### [Try it]
Pictures in the records below must be left out. Return exactly the lines from the line with "ATOM 11 C C" to the line with "ATOM 75 C C", both included.
_ _ _ _
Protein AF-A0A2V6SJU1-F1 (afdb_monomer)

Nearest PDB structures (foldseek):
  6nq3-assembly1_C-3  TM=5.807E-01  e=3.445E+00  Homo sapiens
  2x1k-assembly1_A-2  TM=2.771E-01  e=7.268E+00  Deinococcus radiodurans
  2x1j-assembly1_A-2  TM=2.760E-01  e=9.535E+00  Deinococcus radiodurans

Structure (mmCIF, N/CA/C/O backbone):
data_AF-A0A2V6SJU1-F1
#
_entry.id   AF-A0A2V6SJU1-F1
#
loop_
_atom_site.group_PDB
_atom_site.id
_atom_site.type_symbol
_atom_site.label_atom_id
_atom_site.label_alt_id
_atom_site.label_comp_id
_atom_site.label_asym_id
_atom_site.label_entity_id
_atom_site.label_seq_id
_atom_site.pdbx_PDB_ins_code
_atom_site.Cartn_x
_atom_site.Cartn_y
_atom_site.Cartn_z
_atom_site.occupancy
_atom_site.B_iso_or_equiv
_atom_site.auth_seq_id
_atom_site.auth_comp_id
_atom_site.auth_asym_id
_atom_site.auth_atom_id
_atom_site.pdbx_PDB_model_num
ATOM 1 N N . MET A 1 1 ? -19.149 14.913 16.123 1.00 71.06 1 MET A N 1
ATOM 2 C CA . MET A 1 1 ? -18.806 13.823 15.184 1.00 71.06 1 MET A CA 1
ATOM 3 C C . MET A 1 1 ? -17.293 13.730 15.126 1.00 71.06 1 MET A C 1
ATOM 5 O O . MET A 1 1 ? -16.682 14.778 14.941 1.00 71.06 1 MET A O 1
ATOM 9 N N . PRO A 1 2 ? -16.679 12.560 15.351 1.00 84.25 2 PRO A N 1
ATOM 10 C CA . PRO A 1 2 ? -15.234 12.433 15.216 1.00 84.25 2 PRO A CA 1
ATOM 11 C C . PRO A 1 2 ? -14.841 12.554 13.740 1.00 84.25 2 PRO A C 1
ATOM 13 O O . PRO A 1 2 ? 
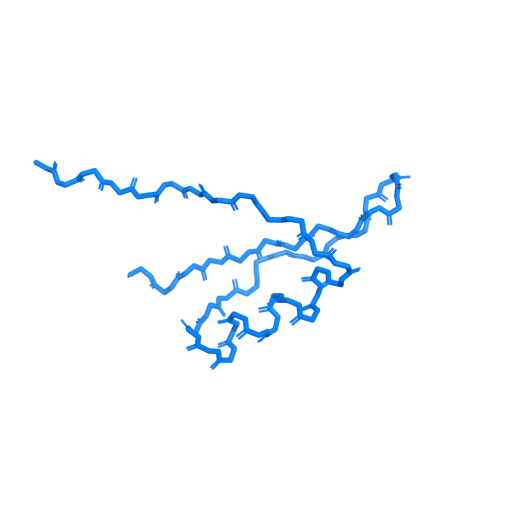-15.485 11.967 12.869 1.00 84.25 2 PRO A O 1
ATOM 16 N N . TYR A 1 3 ? -13.793 13.323 13.460 1.00 85.81 3 TYR A N 1
ATOM 17 C CA . TYR A 1 3 ? -13.163 13.331 12.145 1.00 85.81 3 TYR A CA 1
ATOM 18 C C . TYR A 1 3 ? -12.436 11.999 11.945 1.00 85.81 3 TYR A C 1
ATOM 20 O O . TYR A 1 3 ? -11.670 11.581 12.813 1.00 85.81 3 TYR A O 1
ATO
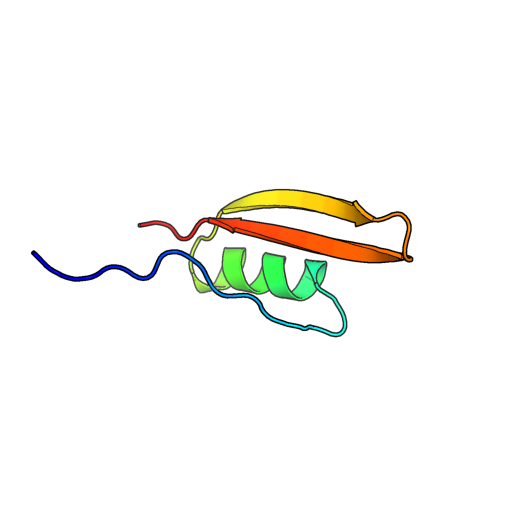M 28 N N . ARG A 1 4 ? -12.692 11.327 10.819 1.00 87.44 4 ARG A N 1
ATOM 29 C CA . ARG A 1 4 ? -12.019 10.077 10.445 1.00 87.44 4 ARG A CA 1
ATOM 30 C C . ARG A 1 4 ? -10.970 10.335 9.372 1.00 87.44 4 ARG A C 1
ATOM 32 O O . ARG A 1 4 ? -11.146 11.202 8.517 1.00 87.44 4 ARG A O 1
ATOM 39 N N . ILE A 1 5 ? -9.889 9.563 9.423 1.00 89.25 5 ILE A N 1
ATOM 40 C CA . ILE A 1 5 ? -8.891 9.531 8.353 1.00 89.25 5 ILE A CA 1
ATOM 41 C C . ILE A 1 5 ? -9.573 8.967 7.104 1.00 89.25 5 ILE A C 1
ATOM 43 O O . ILE A 1 5 ? -10.202 7.917 7.172 1.00 89.25 5 ILE A O 1
ATOM 47 N N . ASN A 1 6 ? -9.465 9.668 5.973 1.00 91.38 6 ASN A N 1
ATOM 48 C CA . ASN A 1 6 ? -10.032 9.196 4.709 1.00 91.38 6 ASN A CA 1
ATOM 49 C C . ASN A 1 6 ? -9.082 8.215 3.999 1.00 91.38 6 ASN A C 1
ATOM 51 O O . ASN A 1 6 ? -9.480 7.102 3.681 1.00 91.38 6 ASN A O 1
ATOM 55 N N . HIS A 1 7 ? -7.825 8.616 3.777 1.00 94.31 7 HIS A N 1
ATOM 56 C CA . HIS A 1 7 ? -6.774 7.770 3.202 1.00 94.31 7 HIS A CA 1
ATOM 57 C C . HIS A 1 7 ? -5.376 8.354 3.470 1.00 94.31 7 HIS A C 1
ATOM 59 O O . HIS A 1 7 ? -5.239 9.526 3.821 1.00 94.31 7 HIS A O 1
ATOM 65 N N . ILE A 1 8 ? -4.337 7.535 3.278 1.00 93.75 8 ILE A N 1
ATOM 66 C CA . ILE A 1 8 ? -2.918 7.916 3.358 1.00 93.75 8 ILE A CA 1
ATOM 67 C C . ILE A 1 8 ? -2.197 7.333 2.137 1.00 93.75 8 ILE A C 1
ATOM 69 O O . ILE A 1 8 ? -2.443 6.188 1.
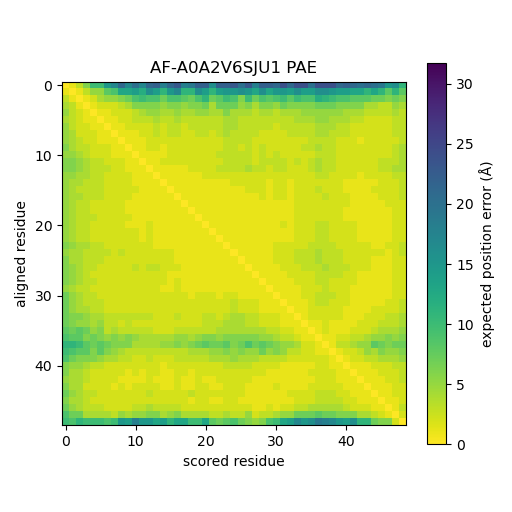763 1.00 93.75 8 ILE A O 1
ATOM 73 N N . HIS A 1 9 ? -1.292 8.100 1.527 1.00 95.50 9 HIS A N 1
ATOM 74 C CA . HIS A 1 9 ? -0.387 7.605 0.486 1.00 95.50 9 HIS A CA 1
ATOM 75 C C . HIS A 1 9 ? 1.011 7.369 1.060 1.00 95.50 9 HIS A C 1
ATOM 77 O O . HIS A 1 9 ? 1.578 8.248 1.707 1.00 95.50 9 HIS A O 1
ATOM 83 N N . LEU A 1 10 ? 1.580 6.197 0.779 1.00 94.88 10 LEU A N 1
ATOM 84 C CA . LEU A 1 10 ? 2.917 5.800 1.217 1.00 94.88 10 LEU A CA 1
ATOM 85 C C . LEU A 1 10 ? 3.761 5.413 0.002 1.00 94.88 10 LEU A C 1
ATOM 87 O O . LEU A 1 10 ? 3.276 4.746 -0.910 1.00 94.88 10 LEU A O 1
ATOM 91 N N . LYS A 1 11 ? 5.033 5.823 -0.004 1.00 95.44 11 LYS A N 1
ATOM 92 C CA . LYS A 1 11 ? 6.028 5.332 -0.965 1.00 95.44 11 LYS A CA 1
ATOM 93 C C . LYS A 1 11 ? 6.829 4.216 -0.310 1.00 95.44 11 LYS A C 1
ATOM 95 O O . LYS A 1 11 ? 7.329 4.398 0.796 1.00 95.44 11 LYS A O 1
ATOM 100 N N . ALA A 1 12 ? 6.979 3.100 -1.012 1.00 95.38 12 ALA A N 1
ATOM 101 C CA . ALA A 1 12 ? 7.766 1.961 -0.568 1.00 95.38 12 ALA A CA 1
ATOM 102 C C . ALA A 1 12 ? 8.609 1.415 -1.730 1.00 95.38 12 ALA A C 1
ATOM 104 O O . ALA A 1 12 ? 8.154 1.487 -2.873 1.00 95.38 12 ALA A O 1
ATOM 105 N N . PRO A 1 13 ? 9.802 0.850 -1.460 1.00 95.56 13 PRO A N 1
ATOM 106 C CA . PRO A 1 13 ? 10.595 0.163 -2.480 1.00 95.56 13 PRO A CA 1
ATOM 107 C C . PRO A 1 13 ? 9.846 -1.017 -3.114 1.00 95.56 13 PRO A C 1
ATOM 109 O O . PRO A 1 13 ? 9.922 -1.212 -4.322 1.00 95.56 13 PRO A O 1
ATOM 112 N N . ASP A 1 14 ? 9.081 -1.758 -2.305 1.00 96.50 14 ASP A N 1
ATOM 113 C CA . ASP A 1 14 ? 8.166 -2.805 -2.761 1.00 96.50 14 ASP A CA 1
ATOM 114 C C . ASP A 1 14 ? 6.752 -2.542 -2.203 1.00 96.50 14 ASP A C 1
ATOM 116 O O . ASP A 1 14 ? 6.459 -2.846 -1.036 1.00 96.50 14 ASP A O 1
ATOM 120 N N . PRO A 1 15 ? 5.854 -1.959 -3.021 1.00 96.69 15 PRO A N 1
ATOM 121 C CA . PRO A 1 15 ? 4.469 -1.699 -2.636 1.00 96.69 15 PRO A CA 1
ATOM 122 C C . PRO A 1 15 ? 3.682 -2.964 -2.282 1.00 96.69 15 PRO A C 1
ATOM 124 O O . PRO A 1 15 ? 2.793 -2.910 -1.432 1.00 96.69 15 PRO A O 1
ATOM 127 N N . ARG A 1 16 ? 4.008 -4.110 -2.893 1.00 96.62 16 ARG A N 1
ATOM 128 C CA . ARG A 1 16 ? 3.298 -5.369 -2.653 1.00 96.62 16 ARG A CA 1
ATOM 129 C C . ARG A 1 16 ? 3.689 -5.980 -1.323 1.00 96.62 16 ARG A C 1
ATOM 131 O O . ARG A 1 16 ? 2.806 -6.294 -0.530 1.00 96.62 16 ARG A O 1
ATOM 138 N N . GLN A 1 17 ? 4.987 -6.096 -1.067 1.00 97.94 17 GLN A N 1
ATOM 139 C CA . GLN A 1 17 ? 5.486 -6.586 0.216 1.00 97.94 17 GLN A CA 1
ATOM 140 C C . GLN A 1 17 ? 4.976 -5.711 1.370 1.00 97.94 17 GLN A C 1
ATOM 142 O O . GLN A 1 17 ? 4.551 -6.217 2.407 1.00 97.94 17 GLN A O 1
ATOM 147 N N . THR A 1 18 ? 4.954 -4.391 1.166 1.00 97.88 18 THR A N 1
ATOM 148 C CA . THR A 1 18 ? 4.414 -3.445 2.151 1.00 97.88 18 THR A CA 1
ATOM 149 C C . THR A 1 18 ? 2.928 -3.694 2.408 1.00 97.88 18 THR A C 1
ATOM 151 O O . THR A 1 18 ? 2.506 -3.771 3.560 1.00 97.88 18 THR A O 1
ATOM 154 N N . ALA A 1 19 ? 2.125 -3.869 1.356 1.00 97.81 19 ALA A N 1
ATOM 155 C CA . ALA A 1 19 ? 0.705 -4.170 1.496 1.00 97.81 19 ALA A CA 1
ATOM 156 C C . ALA A 1 19 ? 0.457 -5.492 2.239 1.00 97.81 19 ALA A C 1
ATOM 158 O O . ALA A 1 19 ? -0.368 -5.526 3.148 1.00 97.81 19 ALA A O 1
ATOM 159 N N . GLU A 1 20 ? 1.197 -6.555 1.913 1.00 98.31 20 GLU A N 1
ATOM 160 C CA . GLU A 1 20 ? 1.115 -7.855 2.598 1.00 98.31 20 GLU A CA 1
ATOM 161 C C . GLU A 1 20 ? 1.471 -7.758 4.083 1.00 98.31 20 GLU A C 1
ATOM 163 O O . GLU A 1 20 ? 0.846 -8.417 4.918 1.00 98.31 20 GLU A O 1
ATOM 168 N N . TRP A 1 21 ? 2.423 -6.892 4.436 1.00 98.19 21 TRP A N 1
ATOM 169 C CA . TRP A 1 21 ? 2.713 -6.601 5.832 1.00 98.19 21 TRP A CA 1
ATOM 170 C C . TRP A 1 21 ? 1.510 -5.968 6.543 1.00 98.19 21 TRP A C 1
ATOM 172 O O . TRP A 1 21 ? 1.167 -6.421 7.631 1.00 98.19 21 TRP A O 1
ATOM 182 N N . TYR A 1 22 ? 0.813 -5.006 5.924 1.00 97.25 22 TYR A N 1
ATOM 183 C CA . TYR A 1 22 ? -0.414 -4.429 6.496 1.00 97.25 22 TYR A CA 1
ATOM 184 C C . TYR A 1 22 ? -1.541 -5.462 6.644 1.00 97.25 22 TYR A C 1
ATOM 186 O O . TYR A 1 22 ? -2.253 -5.437 7.648 1.00 97.25 22 TYR A O 1
ATOM 194 N N . VAL A 1 23 ? -1.678 -6.400 5.696 1.00 97.56 23 VAL A N 1
ATOM 195 C CA . VAL A 1 23 ? -2.618 -7.530 5.830 1.00 97.56 23 VAL A CA 1
ATOM 196 C C . VAL A 1 23 ? -2.279 -8.356 7.071 1.00 97.56 23 VAL A C 1
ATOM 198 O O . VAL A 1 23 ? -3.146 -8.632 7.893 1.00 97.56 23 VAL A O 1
_ _ _ _
### [Task solution]
ATOM 11 C C . PRO A 1 2 ? -14.841 12.554 13.740 1.00 84.25 2 PRO A C 1
ATOM 13 O O . PRO A 1 2 ? 
-15.485 11.967 12.869 1.00 84.25 2 PRO A O 1
ATOM 16 N N . TYR A 1 3 ? -13.793 13.323 13.460 1.00 85.81 3 TYR A N 1
ATOM 17 C CA . TYR A 1 3 ? -13.163 13.331 12.145 1.00 85.81 3 TYR A CA 1
ATOM 18 C C . TYR A 1 3 ? -12.436 11.999 11.945 1.00 85.81 3 TYR A C 1
ATOM 20 O O . TYR A 1 3 ? -11.670 11.581 12.813 1.00 85.81 3 TYR A O 1
ATO
M 28 N N . ARG A 1 4 ? -12.692 11.327 10.819 1.00 87.44 4 ARG A N 1
ATOM 29 C CA . ARG A 1 4 ? -12.019 10.077 10.445 1.00 87.44 4 ARG A CA 1
ATOM 30 C C . ARG A 1 4 ? -10.970 10.335 9.372 1.00 87.44 4 ARG A C 1
ATOM 32 O O . ARG A 1 4 ? -11.146 11.202 8.517 1.00 87.44 4 ARG A O 1
ATOM 39 N N . ILE A 1 5 ? -9.889 9.563 9.423 1.00 89.25 5 ILE A N 1
ATOM 40 C CA . ILE A 1 5 ? -8.891 9.531 8.353 1.00 89.25 5 ILE A CA 1
ATOM 41 C C . ILE A 1 5 ? -9.573 8.967 7.104 1.00 89.25 5 ILE A C 1
ATOM 43 O O . ILE A 1 5 ? -10.202 7.917 7.172 1.00 89.25 5 ILE A O 1
ATOM 47 N N . ASN A 1 6 ? -9.465 9.668 5.973 1.00 91.38 6 ASN A N 1
ATOM 48 C CA . ASN A 1 6 ? -10.032 9.196 4.709 1.00 91.38 6 ASN A CA 1
ATOM 49 C C . ASN A 1 6 ? -9.082 8.215 3.999 1.00 91.38 6 ASN A C 1
ATOM 51 O O . ASN A 1 6 ? -9.480 7.102 3.681 1.00 91.38 6 ASN A O 1
ATOM 55 N N . HIS A 1 7 ? -7.825 8.616 3.777 1.00 94.31 7 HIS A N 1
ATOM 56 C CA . HIS A 1 7 ? -6.774 7.770 3.202 1.00 94.31 7 HIS A CA 1
ATOM 57 C C . HIS A 1 7 ? -5.376 8.354 3.470 1.00 94.31 7 HIS A C 1
ATOM 59 O O . HIS A 1 7 ? -5.239 9.526 3.821 1.00 94.31 7 HIS A O 1
ATOM 65 N N . ILE A 1 8 ? -4.337 7.535 3.278 1.00 93.75 8 ILE A N 1
ATOM 66 C CA . ILE A 1 8 ? -2.918 7.916 3.358 1.00 93.75 8 ILE A CA 1
ATOM 67 C C . ILE A 1 8 ? -2.197 7.333 2.137 1.00 93.75 8 ILE A C 1
ATOM 69 O O . ILE A 1 8 ? -2.443 6.188 1.
763 1.00 93.75 8 ILE A O 1
ATOM 73 N N . HIS A 1 9 ? -1.292 8.100 1.527 1.00 95.50 9 HIS A N 1
ATOM 74 C CA . HIS A 1 9 ? -0.387 7.605 0.486 1.00 95.50 9 HIS A CA 1
ATOM 75 C C . HIS A 1 9 ? 1.011 7.369 1.060 1.00 95.50 9 HIS A C 1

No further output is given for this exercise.